W każdej firmie konieczne jest wykonywanie kopii zapasowych. Kiedy mamy tylko kilka komputerów, sprawa jest prosta, można kupić dysk przenośny i raz w tygodniu tworzyć taką kopię, sprawa komplikuje się w momencie, kiedy komputerów jest więcej. W firmie, w której pracuje, komputerów jest około 20. Opowiem wam teraz, jak na początku była robiona kopia zapasowa, jak ja rozwinąłem ten proces, mam nadzieję, że czytając to, nakieruje was na właściwe tory, abyście mogli efektywnie tworzyć kopie zapasową i najważniejsze, abyście nie musieli za bardzo się przy tym natrudzić. Początkowo w teju firmie, cały proces tworzenia kopii zapasowej opierał się na programie „X” który był bardzo dobrym programem do tworzenia kopii zapasowej. Cały proces polegał na tym, że każdy użytkownik miał udostępniony w sieci folder, powiedzmy o nazwie „Backup” i umieszczał w nim dane, które chciał zachować, schemat takiej kopii wyglądał tak:
Taki system miał oczywiście mnóstwo wad, a jedną z największych wadą było bezpieczeństwo.
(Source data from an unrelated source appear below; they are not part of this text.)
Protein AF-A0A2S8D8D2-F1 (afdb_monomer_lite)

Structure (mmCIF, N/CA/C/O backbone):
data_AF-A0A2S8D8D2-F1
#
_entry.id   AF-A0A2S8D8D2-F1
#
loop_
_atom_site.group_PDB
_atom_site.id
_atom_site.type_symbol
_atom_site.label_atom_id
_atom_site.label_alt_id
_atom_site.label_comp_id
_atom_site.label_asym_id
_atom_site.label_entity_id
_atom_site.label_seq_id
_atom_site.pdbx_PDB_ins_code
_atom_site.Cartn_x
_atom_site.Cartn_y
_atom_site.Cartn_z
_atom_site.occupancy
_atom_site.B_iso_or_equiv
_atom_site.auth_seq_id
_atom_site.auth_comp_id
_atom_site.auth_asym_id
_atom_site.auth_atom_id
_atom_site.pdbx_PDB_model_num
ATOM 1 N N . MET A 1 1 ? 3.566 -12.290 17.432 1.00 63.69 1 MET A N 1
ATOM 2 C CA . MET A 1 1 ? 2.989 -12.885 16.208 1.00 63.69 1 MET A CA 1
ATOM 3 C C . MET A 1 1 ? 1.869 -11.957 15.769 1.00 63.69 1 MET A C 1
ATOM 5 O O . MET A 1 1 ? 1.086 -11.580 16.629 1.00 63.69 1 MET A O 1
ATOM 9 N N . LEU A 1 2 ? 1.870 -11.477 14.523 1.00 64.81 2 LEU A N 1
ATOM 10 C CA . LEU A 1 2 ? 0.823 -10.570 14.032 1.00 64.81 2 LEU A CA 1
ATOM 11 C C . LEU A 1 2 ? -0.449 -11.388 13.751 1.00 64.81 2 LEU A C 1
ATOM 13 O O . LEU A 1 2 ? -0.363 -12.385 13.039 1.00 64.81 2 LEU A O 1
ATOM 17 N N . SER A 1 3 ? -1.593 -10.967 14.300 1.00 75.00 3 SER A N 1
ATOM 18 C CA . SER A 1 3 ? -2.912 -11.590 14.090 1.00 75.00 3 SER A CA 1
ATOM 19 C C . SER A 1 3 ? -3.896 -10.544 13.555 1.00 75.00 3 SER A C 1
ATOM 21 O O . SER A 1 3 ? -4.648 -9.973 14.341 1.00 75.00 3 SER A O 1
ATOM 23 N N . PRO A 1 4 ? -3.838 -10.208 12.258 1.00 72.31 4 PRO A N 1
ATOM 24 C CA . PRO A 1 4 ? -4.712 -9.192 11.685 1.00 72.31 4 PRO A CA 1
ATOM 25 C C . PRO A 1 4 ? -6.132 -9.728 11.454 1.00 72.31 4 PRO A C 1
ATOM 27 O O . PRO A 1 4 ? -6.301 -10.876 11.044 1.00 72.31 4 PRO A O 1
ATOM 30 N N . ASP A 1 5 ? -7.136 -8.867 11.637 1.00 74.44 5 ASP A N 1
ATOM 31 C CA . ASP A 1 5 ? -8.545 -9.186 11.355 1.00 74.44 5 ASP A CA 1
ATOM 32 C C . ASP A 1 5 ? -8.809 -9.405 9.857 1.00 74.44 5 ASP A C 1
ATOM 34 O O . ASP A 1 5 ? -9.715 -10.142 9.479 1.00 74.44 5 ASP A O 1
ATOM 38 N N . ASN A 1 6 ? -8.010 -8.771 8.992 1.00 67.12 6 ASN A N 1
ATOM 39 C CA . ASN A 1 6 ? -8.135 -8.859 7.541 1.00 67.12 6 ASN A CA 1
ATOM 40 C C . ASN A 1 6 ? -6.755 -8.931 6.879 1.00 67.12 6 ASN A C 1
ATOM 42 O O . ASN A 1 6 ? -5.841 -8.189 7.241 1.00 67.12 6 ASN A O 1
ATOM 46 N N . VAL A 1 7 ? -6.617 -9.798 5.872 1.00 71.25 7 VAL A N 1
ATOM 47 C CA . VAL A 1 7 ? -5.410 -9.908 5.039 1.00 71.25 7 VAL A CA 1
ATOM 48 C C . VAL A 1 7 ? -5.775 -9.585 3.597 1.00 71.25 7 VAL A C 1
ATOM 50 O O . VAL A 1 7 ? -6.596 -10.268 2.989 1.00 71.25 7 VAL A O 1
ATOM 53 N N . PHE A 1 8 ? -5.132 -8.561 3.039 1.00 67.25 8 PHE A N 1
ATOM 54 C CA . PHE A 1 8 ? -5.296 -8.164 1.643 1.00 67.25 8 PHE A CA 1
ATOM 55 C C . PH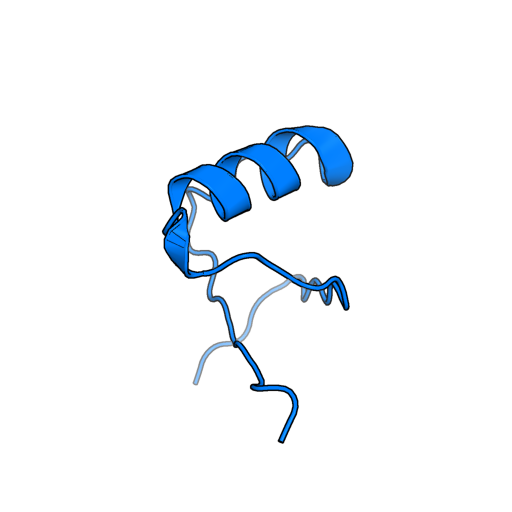E A 1 8 ? -4.078 -8.613 0.831 1.00 67.25 8 PHE A C 1
ATOM 57 O O . PHE A 1 8 ? -2.941 -8.325 1.201 1.00 67.25 8 PHE A O 1
ATOM 64 N N . ILE A 1 9 ? -4.311 -9.310 -0.285 1.00 66.94 9 ILE A N 1
ATOM 65 C CA . ILE A 1 9 ? -3.257 -9.746 -1.210 1.00 66.94 9 ILE A CA 1
ATOM 66 C C . ILE A 1 9 ? -3.533 -9.126 -2.577 1.00 66.94 9 ILE A C 1
ATOM 68 O O . ILE A 1 9 ? -4.488 -9.498 -3.255 1.00 66.94 9 ILE A O 1
ATOM 72 N N . ALA A 1 10 ? -2.674 -8.198 -2.995 1.00 65.81 10 ALA A N 1
ATOM 73 C CA . ALA A 1 10 ? -2.680 -7.641 -4.341 1.00 65.81 10 ALA A CA 1
ATOM 74 C C . ALA A 1 10 ? -1.478 -8.185 -5.122 1.00 65.81 10 ALA A C 1
ATOM 76 O O . ALA A 1 10 ? -0.329 -7.927 -4.770 1.00 65.81 10 ALA A O 1
ATOM 77 N N . ILE A 1 11 ? -1.733 -8.932 -6.199 1.00 66.06 11 ILE A N 1
ATOM 78 C CA . ILE A 1 11 ? -0.682 -9.425 -7.101 1.00 66.06 11 ILE A CA 1
ATOM 79 C C . ILE A 1 11 ? -0.665 -8.530 -8.340 1.00 66.06 11 ILE A C 1
ATOM 81 O O . ILE A 1 11 ? -1.235 -8.854 -9.382 1.00 66.06 11 ILE A O 1
ATOM 85 N N . LYS A 1 12 ? -0.022 -7.370 -8.214 1.00 67.94 12 LYS A N 1
ATOM 86 C CA . LYS A 1 12 ? 0.236 -6.437 -9.317 1.00 67.94 12 LYS A CA 1
ATOM 87 C C . LYS A 1 12 ? 1.716 -6.054 -9.323 1.00 67.94 12 LYS A C 1
ATOM 89 O O . LYS A 1 12 ? 2.317 -5.954 -8.255 1.00 67.94 12 LYS A O 1
ATOM 94 N N . PRO A 1 13 ? 2.328 -5.855 -10.503 1.00 69.81 13 PRO A N 1
ATOM 95 C CA . PRO A 1 13 ? 3.670 -5.301 -10.566 1.00 69.81 13 PRO A CA 1
ATOM 96 C C . PRO A 1 13 ? 3.641 -3.885 -9.984 1.00 69.81 13 PRO A C 1
ATOM 98 O O . PRO A 1 13 ? 2.978 -3.005 -10.527 1.00 69.81 13 PRO A O 1
ATOM 101 N N . VAL A 1 14 ? 4.347 -3.685 -8.873 1.00 70.12 14 VAL A N 1
ATOM 102 C CA . VAL A 1 14 ? 4.585 -2.360 -8.298 1.00 70.12 14 VAL A CA 1
ATOM 103 C C . VAL A 1 14 ? 5.956 -1.896 -8.763 1.00 70.12 14 VAL A C 1
ATOM 105 O O . VAL A 1 14 ? 6.949 -2.606 -8.595 1.00 70.12 14 VAL A O 1
ATOM 108 N N . ASP A 1 15 ? 6.013 -0.709 -9.365 1.00 75.19 15 ASP A N 1
ATOM 109 C CA . ASP A 1 15 ? 7.291 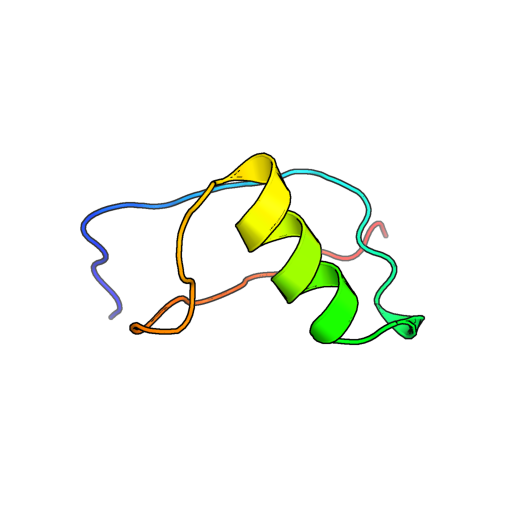-0.081 -9.683 1.00 75.19 15 ASP A CA 1
ATOM 110 C C . ASP A 1 15 ? 7.919 0.490 -8.409 1.00 75.19 15 ASP A C 1
ATOM 112 O O . ASP A 1 15 ? 7.681 1.634 -8.019 1.00 75.19 15 ASP A O 1
ATOM 116 N N . MET A 1 16 ? 8.766 -0.319 -7.776 1.00 73.69 16 MET A N 1
ATOM 117 C CA . MET A 1 16 ? 9.467 0.049 -6.545 1.00 73.69 16 MET A CA 1
ATOM 118 C C . MET A 1 16 ? 10.433 1.231 -6.721 1.00 73.69 16 MET A C 1
ATOM 120 O O . MET A 1 16 ? 10.843 1.822 -5.723 1.00 73.69 16 MET A O 1
ATOM 124 N N . ARG A 1 17 ? 10.780 1.637 -7.955 1.00 78.25 17 ARG A N 1
ATOM 125 C CA . ARG A 1 17 ? 11.605 2.840 -8.195 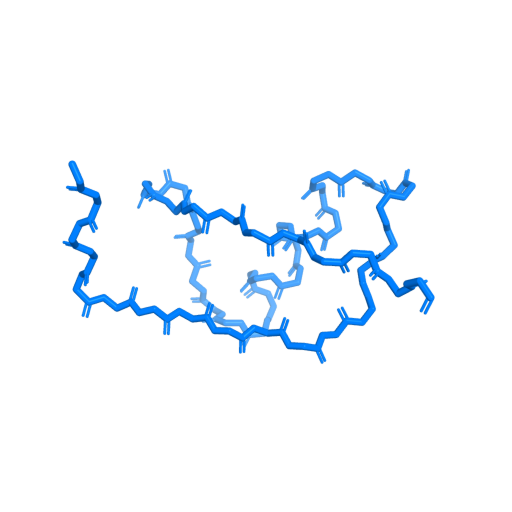1.00 78.25 17 ARG A CA 1
ATOM 126 C C . ARG A 1 17 ? 10.876 4.124 -7.816 1.00 78.25 17 ARG A C 1
ATOM 128 O O . ARG A 1 17 ? 11.521 5.116 -7.496 1.00 78.25 17 ARG A O 1
ATOM 135 N N . ARG A 1 18 ? 9.541 4.099 -7.843 1.00 72.69 18 ARG A N 1
ATOM 136 C CA . ARG A 1 18 ? 8.681 5.209 -7.412 1.00 72.69 18 ARG A CA 1
ATOM 137 C C . ARG A 1 18 ? 8.420 5.194 -5.903 1.00 72.69 18 ARG A C 1
ATOM 139 O O . ARG A 1 18 ? 7.661 6.024 -5.415 1.00 72.69 18 ARG A O 1
ATOM 146 N N . GLY A 1 19 ? 9.039 4.263 -5.173 1.00 72.88 19 GLY A N 1
ATOM 147 C CA . GLY A 1 19 ? 8.940 4.161 -3.724 1.00 72.88 19 GLY A CA 1
ATOM 148 C C . GLY A 1 19 ? 7.513 3.933 -3.220 1.00 72.88 19 GLY A C 1
ATOM 149 O O . GLY A 1 19 ? 6.633 3.450 -3.939 1.00 72.88 19 GLY A O 1
ATOM 150 N N . ILE A 1 20 ? 7.298 4.294 -1.954 1.00 75.44 20 ILE A N 1
ATOM 151 C CA . ILE A 1 20 ? 6.043 4.060 -1.229 1.00 75.44 20 ILE A CA 1
ATOM 152 C C . ILE A 1 20 ? 4.882 4.937 -1.722 1.00 75.44 20 ILE A C 1
ATOM 154 O O . ILE A 1 20 ? 3.724 4.583 -1.515 1.00 75.44 20 ILE A O 1
ATOM 158 N N . ASP A 1 21 ? 5.168 6.032 -2.427 1.00 77.38 21 ASP A N 1
ATOM 159 C CA . ASP A 1 21 ? 4.147 6.953 -2.944 1.00 77.38 21 ASP A CA 1
ATOM 160 C C . ASP A 1 21 ? 3.249 6.261 -3.974 1.00 77.38 21 ASP A C 1
ATOM 162 O O . ASP A 1 21 ? 2.024 6.365 -3.929 1.00 77.38 21 ASP A O 1
ATOM 166 N N . SER A 1 22 ? 3.852 5.468 -4.863 1.00 75.12 22 SER A N 1
ATOM 167 C CA . SER A 1 22 ? 3.109 4.697 -5.866 1.00 75.12 22 SER A CA 1
ATOM 168 C C . SER A 1 22 ? 2.219 3.610 -5.249 1.00 75.12 22 SER A C 1
ATOM 170 O O . SER A 1 22 ? 1.094 3.398 -5.700 1.00 75.12 22 SER A O 1
ATOM 172 N N . LEU A 1 23 ? 2.690 2.964 -4.179 1.00 74.81 23 LEU A N 1
ATOM 173 C CA . LEU A 1 23 ? 1.918 1.991 -3.405 1.00 74.81 23 LEU A CA 1
ATOM 174 C C . LEU A 1 23 ? 0.756 2.661 -2.664 1.00 74.81 23 LEU A C 1
ATOM 176 O O . LEU A 1 23 ? -0.360 2.148 -2.667 1.00 74.81 23 LEU A O 1
ATOM 180 N N . THR A 1 24 ? 1.024 3.814 -2.054 1.00 75.31 24 THR A N 1
ATOM 181 C CA . THR A 1 24 ? 0.036 4.624 -1.333 1.00 75.31 24 THR A CA 1
ATOM 182 C C . THR A 1 24 ? -1.125 4.985 -2.243 1.00 75.31 24 THR A C 1
ATOM 184 O O . THR A 1 24 ? -2.280 4.753 -1.888 1.00 75.31 24 THR A O 1
ATOM 187 N N . GLN A 1 25 ? -0.802 5.500 -3.429 1.00 76.19 25 GLN A N 1
ATOM 188 C CA . GLN A 1 25 ? -1.790 5.906 -4.415 1.00 76.19 25 GLN A CA 1
ATOM 189 C C . GLN A 1 25 ? -2.605 4.707 -4.915 1.00 76.19 25 GLN A C 1
ATOM 191 O O . GLN A 1 25 ? -3.828 4.775 -4.945 1.00 76.19 25 GLN A O 1
ATOM 196 N N . TYR A 1 26 ? -1.956 3.569 -5.191 1.00 75.25 26 TYR A N 1
ATOM 197 C CA . TYR A 1 26 ? -2.654 2.336 -5.568 1.00 75.25 26 TYR A CA 1
ATOM 198 C C . TYR A 1 26 ? -3.664 1.881 -4.507 1.00 75.25 26 TYR A C 1
ATOM 200 O O . TYR A 1 26 ? -4.812 1.588 -4.833 1.00 75.25 26 TYR A O 1
ATOM 208 N N . ILE A 1 27 ? -3.262 1.830 -3.236 1.00 75.19 27 ILE A N 1
ATOM 209 C CA . ILE A 1 27 ? -4.157 1.398 -2.156 1.00 75.19 27 ILE A CA 1
ATOM 210 C C . ILE A 1 27 ? -5.342 2.359 -2.023 1.00 75.19 27 ILE A C 1
ATOM 212 O O . ILE A 1 27 ? -6.480 1.921 -1.855 1.00 75.19 27 ILE A O 1
ATOM 216 N N . GLN A 1 28 ? -5.088 3.660 -2.131 1.00 76.69 28 GLN A N 1
ATOM 217 C CA . GLN A 1 28 ? -6.135 4.666 -2.039 1.00 76.69 28 GLN A CA 1
ATOM 218 C C . GLN A 1 28 ? -7.124 4.581 -3.211 1.00 76.69 28 GLN A C 1
ATOM 220 O O . GLN A 1 28 ? -8.333 4.627 -2.981 1.00 76.69 28 GLN A O 1
ATOM 225 N N . ASP A 1 29 ? -6.634 4.401 -4.437 1.00 77.81 29 ASP A N 1
ATOM 226 C CA . ASP A 1 29 ? -7.468 4.370 -5.642 1.00 77.81 29 ASP A CA 1
ATOM 227 C C . ASP A 1 29 ? -8.257 3.054 -5.773 1.00 77.81 29 ASP A C 1
ATOM 229 O O . ASP A 1 29 ? -9.450 3.065 -6.087 1.00 77.81 29 ASP A O 1
ATOM 233 N N . GLU A 1 30 ? -7.614 1.914 -5.507 1.00 73.00 30 GLU A N 1
ATOM 234 C CA . GLU A 1 30 ? -8.170 0.583 -5.801 1.00 73.00 30 GLU A CA 1
ATOM 235 C C . GLU A 1 30 ? -8.855 -0.053 -4.591 1.00 73.00 30 GLU A C 1
ATOM 237 O O . GLU A 1 30 ? -9.904 -0.682 -4.728 1.00 73.00 30 GLU A O 1
ATOM 242 N N . LEU A 1 31 ? -8.295 0.126 -3.390 1.00 70.88 31 LEU A N 1
ATOM 243 C CA . LEU A 1 31 ? -8.864 -0.432 -2.159 1.00 70.88 31 LEU A CA 1
ATOM 244 C C . LEU A 1 31 ? -9.742 0.580 -1.411 1.00 70.88 31 LEU A C 1
ATOM 246 O O . LEU A 1 31 ? -10.435 0.186 -0.474 1.00 70.88 31 LEU A O 1
ATOM 250 N N . ARG A 1 32 ? -9.739 1.863 -1.816 1.00 70.00 32 ARG A N 1
ATOM 251 C CA . ARG A 1 32 ? -10.517 2.959 -1.197 1.00 70.00 32 ARG A CA 1
ATOM 252 C C . ARG A 1 32 ? -10.355 3.038 0.325 1.00 70.00 32 ARG A C 1
ATOM 254 O O . ARG A 1 32 ? -11.276 3.447 1.028 1.00 70.00 32 ARG A O 1
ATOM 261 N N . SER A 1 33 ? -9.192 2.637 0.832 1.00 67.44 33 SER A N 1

Każda osoba z zewnątrz posiadająca klucz do naszego wifi lub pracownik z innego działu mógł podglądać nasze ważne pliki. Kolejną wadą takiego systemu byli pracownicy. Niektórym po prostu się nie chciało kopiować tych plików lub zapominali o okresowym wykonywaniu kopii bezpieczeństwa, a swoje pliki kopiowali do folderu sporadycznie. Co w efekcie stwarzało dziury a po awarii pliki, które można było odzyskać, były przestarzałe. Jako iż jestem osobą, która zazwyczaj chce ułatwić pracownikom, życie a liczę się z tym, że niektóre osoby nie są biegłe w tajnikach komputerowych, należało im ten proces maksymalnie ułatwić. Wtedy narodził się pomysł programu, który wykonywałby większość pracy związanej z tworzeniem kopii zapasowej, za pracownika a jego obsługa byłaby minimalna. Na pewno ktoś z was zwróci mi uwagę, że przecież mogłem zainstalować na każdym komputerze wymieniony wyżej program i efekt byłby podobny. Niestety program „X” jest programem specjalistycznym, który musiałbym obsługiwać samemu na każdym komputerze, ponieważ pani z marketingu powie mi zaraz, że program jest za trudny i ona nie wie jak go obsługiwać. To powoduje kolejne luki, ponieważ kiedy pracownik stworzy nowe pliki, które mogą być istotne dla niego, dla firmy może je utworzyć w katalogu lub miejscu niepodlegającym tworzeniu kopii bezpieczeństwa. Po zainstalowaniu program „VM-Backup” uruchamia się wraz ze startem systemu a dodawanie plików i katalogów do listy kopii bezpieczeństwa jest bardzo proste, ponadto można pliki pakować zipem i dodawać do plików hasła (tylko tych spakowanych). Pracownicy z łatwością załapali, o co chodzi. Po wprowadzeniu programu „VM-Backup” schemat tworzenia kopii zapasowej wyglądał następująco:
Aktualnie udoskonaliłem ten proces, schemat wygląda tak, że pliki kopiowane są na sieciowy system plików (NAS), każdy użytkownik ma utworzony własny folder z loginem i hasłem (wybranym przez administratora), co całkowicie uniemożliwia zaglądanie w pliki kolegi, a kopia robiona jest w porze lunchu.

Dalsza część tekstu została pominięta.